Ich kann inzwischen nicht mal mehr an fünf Händen abzählen, wie oft ich schon zum Sex gedrängt wurde, den ich in erster Linie gar nicht haben wollte. Von Typen, die es sich dank Couchsurfing für ein paar Tage im Wohnzimmer meiner WG bequem gemacht hatten, von Dudes, die mir im Club mal ein Bier und eine Line Speed spendiert hatten oder auch von meiner Ex-Freundin, die der Ansicht war, wir würden es zu selten miteinander treiben. In sieben von zehn Fällen habe ich mitgemacht. Erstens, weil ich mich schuldig gefühlt hätte, wenn ich es nicht getan hätte und zweitens, weil es mir im Vergleich zu meinem schlechten Gewissen, das mich plagen würde, wenn ich „nein“ zu den Menschen sagte, die so nett zu mir waren, als das geringere Übel erschien.

Ganz laut „NEIN“ sagen.

Inzwischen bin ich mir darüber bewusst, dass es mein gutes Recht ist, wann immer ich keine oder nicht ausreichend Lust habe, „nein“ zu sagen. Das gilt nicht nur für Sex, sondern auch freundschaftliche Aktivitäten wie ein Kinobesuch oder jemandem beim Umzug zu helfen, den ich nicht zu meinen zwei engsten Freunden zählen würde. Ich weiß aber auch, dass viele Menschen sich das nicht trauen, aus ganz ähnlichen Gründen, wie ich sie hatte, als ich mitgemacht habe, obwohl ich eigentlich nicht wollte.

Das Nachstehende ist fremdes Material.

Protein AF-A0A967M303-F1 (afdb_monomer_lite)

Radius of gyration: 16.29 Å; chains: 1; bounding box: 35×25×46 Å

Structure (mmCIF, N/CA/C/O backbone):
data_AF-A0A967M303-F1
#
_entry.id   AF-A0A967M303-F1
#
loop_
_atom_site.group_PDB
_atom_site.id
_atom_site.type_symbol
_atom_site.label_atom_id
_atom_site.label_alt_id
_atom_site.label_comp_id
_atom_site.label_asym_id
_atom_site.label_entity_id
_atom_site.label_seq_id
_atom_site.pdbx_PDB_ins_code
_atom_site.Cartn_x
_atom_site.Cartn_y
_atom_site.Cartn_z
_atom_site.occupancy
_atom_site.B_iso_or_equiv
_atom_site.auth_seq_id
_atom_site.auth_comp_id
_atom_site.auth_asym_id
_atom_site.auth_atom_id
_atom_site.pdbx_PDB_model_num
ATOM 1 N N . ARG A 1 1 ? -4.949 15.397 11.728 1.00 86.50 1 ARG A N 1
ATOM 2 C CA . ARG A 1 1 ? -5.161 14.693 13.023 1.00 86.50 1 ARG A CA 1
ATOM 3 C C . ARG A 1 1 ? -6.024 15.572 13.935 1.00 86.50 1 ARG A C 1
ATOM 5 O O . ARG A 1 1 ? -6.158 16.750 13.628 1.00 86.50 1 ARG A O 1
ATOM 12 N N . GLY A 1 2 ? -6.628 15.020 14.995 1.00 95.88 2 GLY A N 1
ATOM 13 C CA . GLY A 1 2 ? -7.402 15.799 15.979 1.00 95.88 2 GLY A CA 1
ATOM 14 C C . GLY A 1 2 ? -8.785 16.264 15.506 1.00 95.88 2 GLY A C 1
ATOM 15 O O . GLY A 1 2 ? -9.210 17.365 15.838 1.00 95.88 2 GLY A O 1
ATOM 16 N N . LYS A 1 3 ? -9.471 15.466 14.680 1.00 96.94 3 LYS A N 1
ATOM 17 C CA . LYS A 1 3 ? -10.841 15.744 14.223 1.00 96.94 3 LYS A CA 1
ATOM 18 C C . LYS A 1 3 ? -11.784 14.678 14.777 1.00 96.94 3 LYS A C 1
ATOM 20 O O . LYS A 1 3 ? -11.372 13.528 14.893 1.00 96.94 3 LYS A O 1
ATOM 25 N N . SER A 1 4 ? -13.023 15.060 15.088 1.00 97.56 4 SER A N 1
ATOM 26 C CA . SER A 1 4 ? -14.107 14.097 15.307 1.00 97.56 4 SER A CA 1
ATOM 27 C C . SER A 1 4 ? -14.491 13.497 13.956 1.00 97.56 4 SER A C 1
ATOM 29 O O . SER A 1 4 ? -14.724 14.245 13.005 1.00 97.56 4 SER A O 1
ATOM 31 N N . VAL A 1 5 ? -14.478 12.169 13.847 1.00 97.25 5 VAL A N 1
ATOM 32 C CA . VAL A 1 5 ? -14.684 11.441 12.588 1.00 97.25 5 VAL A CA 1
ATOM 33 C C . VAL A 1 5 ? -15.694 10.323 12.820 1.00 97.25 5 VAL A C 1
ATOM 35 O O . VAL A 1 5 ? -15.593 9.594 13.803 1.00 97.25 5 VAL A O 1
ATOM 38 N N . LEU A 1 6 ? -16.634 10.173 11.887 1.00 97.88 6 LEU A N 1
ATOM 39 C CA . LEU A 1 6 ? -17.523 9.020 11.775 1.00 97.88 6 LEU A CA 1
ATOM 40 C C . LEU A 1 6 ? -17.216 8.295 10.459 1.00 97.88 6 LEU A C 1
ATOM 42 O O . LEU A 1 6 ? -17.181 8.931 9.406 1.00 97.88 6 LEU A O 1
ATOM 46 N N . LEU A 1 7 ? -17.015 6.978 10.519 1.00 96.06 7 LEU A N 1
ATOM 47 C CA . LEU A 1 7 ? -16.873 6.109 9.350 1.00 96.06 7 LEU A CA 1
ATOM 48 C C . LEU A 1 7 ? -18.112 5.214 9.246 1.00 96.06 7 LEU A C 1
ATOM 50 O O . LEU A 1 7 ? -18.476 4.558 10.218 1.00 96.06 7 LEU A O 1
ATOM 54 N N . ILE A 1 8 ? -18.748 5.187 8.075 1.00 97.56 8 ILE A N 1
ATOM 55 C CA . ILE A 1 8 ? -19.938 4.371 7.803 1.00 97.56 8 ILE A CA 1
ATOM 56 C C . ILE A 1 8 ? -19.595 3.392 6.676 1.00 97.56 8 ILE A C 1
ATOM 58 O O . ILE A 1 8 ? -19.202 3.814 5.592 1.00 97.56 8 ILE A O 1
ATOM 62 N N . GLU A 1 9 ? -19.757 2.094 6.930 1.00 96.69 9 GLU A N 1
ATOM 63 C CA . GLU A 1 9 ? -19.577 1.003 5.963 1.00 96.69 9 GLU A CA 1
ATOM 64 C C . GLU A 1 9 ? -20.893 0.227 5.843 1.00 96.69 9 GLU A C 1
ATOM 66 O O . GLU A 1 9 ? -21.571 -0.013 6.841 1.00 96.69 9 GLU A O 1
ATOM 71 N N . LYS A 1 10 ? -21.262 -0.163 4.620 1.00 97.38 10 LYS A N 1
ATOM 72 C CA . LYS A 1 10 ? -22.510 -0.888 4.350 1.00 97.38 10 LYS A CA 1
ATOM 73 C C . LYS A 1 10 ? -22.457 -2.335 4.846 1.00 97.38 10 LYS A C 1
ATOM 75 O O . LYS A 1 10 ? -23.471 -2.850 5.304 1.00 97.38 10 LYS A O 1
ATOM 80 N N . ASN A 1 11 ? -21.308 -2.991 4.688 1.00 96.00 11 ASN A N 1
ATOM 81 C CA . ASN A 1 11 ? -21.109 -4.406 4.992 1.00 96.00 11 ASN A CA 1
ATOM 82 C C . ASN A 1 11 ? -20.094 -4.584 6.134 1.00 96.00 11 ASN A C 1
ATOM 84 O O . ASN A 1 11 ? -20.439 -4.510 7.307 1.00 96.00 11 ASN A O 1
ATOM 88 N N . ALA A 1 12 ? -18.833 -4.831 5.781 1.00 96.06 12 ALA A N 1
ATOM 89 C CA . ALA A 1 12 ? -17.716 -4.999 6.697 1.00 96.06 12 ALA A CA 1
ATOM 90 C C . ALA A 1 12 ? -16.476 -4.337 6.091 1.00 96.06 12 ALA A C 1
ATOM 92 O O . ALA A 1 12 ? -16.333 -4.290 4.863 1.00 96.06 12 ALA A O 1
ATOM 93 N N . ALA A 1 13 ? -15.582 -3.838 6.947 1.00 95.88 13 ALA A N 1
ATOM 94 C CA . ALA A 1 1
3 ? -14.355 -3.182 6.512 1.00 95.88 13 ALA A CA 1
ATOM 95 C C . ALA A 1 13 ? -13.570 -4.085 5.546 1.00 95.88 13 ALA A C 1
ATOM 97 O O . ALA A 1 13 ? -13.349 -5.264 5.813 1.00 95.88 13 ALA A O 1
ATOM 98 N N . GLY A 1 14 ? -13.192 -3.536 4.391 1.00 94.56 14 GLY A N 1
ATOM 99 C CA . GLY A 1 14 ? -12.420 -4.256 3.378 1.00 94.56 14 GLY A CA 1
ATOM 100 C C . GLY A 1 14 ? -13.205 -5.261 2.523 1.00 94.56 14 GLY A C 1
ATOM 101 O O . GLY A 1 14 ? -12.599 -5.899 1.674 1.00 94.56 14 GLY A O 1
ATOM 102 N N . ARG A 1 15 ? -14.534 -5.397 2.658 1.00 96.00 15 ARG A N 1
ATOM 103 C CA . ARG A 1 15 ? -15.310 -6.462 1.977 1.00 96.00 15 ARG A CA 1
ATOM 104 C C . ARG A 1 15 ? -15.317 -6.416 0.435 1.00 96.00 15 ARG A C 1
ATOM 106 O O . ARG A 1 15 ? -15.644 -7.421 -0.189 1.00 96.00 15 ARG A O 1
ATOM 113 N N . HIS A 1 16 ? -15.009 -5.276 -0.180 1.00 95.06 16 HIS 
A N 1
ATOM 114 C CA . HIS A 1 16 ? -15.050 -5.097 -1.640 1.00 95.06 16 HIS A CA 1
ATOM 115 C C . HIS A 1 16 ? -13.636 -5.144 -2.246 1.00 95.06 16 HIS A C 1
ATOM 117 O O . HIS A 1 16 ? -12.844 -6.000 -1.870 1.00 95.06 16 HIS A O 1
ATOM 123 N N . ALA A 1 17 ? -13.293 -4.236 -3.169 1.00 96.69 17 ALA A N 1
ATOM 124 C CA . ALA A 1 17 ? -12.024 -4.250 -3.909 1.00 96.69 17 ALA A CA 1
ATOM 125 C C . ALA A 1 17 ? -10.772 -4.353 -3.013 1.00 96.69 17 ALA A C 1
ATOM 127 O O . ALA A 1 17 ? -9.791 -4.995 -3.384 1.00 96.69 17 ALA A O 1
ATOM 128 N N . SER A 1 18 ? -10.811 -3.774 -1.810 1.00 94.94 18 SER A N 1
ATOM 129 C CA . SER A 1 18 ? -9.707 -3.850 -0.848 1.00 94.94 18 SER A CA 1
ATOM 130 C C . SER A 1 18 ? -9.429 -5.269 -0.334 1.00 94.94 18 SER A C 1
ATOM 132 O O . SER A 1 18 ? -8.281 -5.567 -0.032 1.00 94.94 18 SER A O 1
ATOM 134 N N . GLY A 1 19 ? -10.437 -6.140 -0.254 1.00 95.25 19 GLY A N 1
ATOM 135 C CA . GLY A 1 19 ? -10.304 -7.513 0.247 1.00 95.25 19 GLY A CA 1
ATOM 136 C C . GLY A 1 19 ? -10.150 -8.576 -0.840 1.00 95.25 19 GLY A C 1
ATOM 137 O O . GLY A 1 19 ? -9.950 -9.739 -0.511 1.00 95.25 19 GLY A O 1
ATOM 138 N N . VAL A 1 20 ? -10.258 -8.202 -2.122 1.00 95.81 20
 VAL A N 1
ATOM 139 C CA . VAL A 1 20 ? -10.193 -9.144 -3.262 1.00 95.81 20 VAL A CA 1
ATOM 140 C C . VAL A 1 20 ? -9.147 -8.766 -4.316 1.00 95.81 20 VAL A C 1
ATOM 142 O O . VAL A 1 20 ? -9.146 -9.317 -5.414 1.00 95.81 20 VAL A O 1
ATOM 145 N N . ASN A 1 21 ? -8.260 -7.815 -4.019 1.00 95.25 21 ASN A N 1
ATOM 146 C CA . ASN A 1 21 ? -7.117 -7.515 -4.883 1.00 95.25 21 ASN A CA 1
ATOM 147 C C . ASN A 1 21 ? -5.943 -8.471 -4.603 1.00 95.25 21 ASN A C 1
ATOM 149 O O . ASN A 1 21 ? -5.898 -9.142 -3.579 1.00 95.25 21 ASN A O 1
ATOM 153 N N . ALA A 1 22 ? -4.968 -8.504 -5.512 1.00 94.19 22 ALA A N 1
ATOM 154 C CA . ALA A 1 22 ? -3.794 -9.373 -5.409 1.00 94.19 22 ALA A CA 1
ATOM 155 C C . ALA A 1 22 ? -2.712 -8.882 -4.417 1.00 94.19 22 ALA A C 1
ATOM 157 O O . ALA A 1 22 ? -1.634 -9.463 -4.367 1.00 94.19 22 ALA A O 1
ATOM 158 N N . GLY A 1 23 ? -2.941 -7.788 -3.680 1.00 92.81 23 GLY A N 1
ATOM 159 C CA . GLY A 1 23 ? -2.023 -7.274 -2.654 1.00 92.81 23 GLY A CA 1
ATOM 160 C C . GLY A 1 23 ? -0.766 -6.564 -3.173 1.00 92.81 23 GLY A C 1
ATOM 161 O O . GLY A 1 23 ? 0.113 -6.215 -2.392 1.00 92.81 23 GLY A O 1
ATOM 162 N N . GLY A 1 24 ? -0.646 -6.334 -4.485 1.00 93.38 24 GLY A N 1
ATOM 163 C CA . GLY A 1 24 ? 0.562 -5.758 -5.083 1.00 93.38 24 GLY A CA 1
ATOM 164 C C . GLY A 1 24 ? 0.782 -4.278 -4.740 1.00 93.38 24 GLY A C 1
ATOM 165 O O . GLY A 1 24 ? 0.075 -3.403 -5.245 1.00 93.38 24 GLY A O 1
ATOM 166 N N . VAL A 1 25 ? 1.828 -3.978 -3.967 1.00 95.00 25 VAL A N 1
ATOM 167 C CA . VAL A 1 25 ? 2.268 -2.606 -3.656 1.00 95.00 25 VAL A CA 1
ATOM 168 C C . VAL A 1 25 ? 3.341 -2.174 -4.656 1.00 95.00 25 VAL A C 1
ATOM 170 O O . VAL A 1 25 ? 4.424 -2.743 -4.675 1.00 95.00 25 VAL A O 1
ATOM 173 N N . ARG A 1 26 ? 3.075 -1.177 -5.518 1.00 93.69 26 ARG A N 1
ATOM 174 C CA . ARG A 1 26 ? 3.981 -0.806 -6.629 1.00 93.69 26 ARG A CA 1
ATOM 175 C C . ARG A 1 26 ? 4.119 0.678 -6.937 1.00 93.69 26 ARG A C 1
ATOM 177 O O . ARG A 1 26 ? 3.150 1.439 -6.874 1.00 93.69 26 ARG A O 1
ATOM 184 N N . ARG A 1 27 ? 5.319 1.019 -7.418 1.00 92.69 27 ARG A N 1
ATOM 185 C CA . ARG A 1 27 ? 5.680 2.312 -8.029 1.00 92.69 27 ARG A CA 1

Das muss sich ganz, ganz dringend ändern. Deshalb erkläre ich hiermit 2019 offiziell zu dem Jahr, in dem wir ganz laut „NEIN“ sagen. Zu Sex, den wir nicht wollen, Menschen, die uns zu eben diesem drängen wollen und generell allem, von dem wir merken, dass es uns irgendwie nicht gut tut.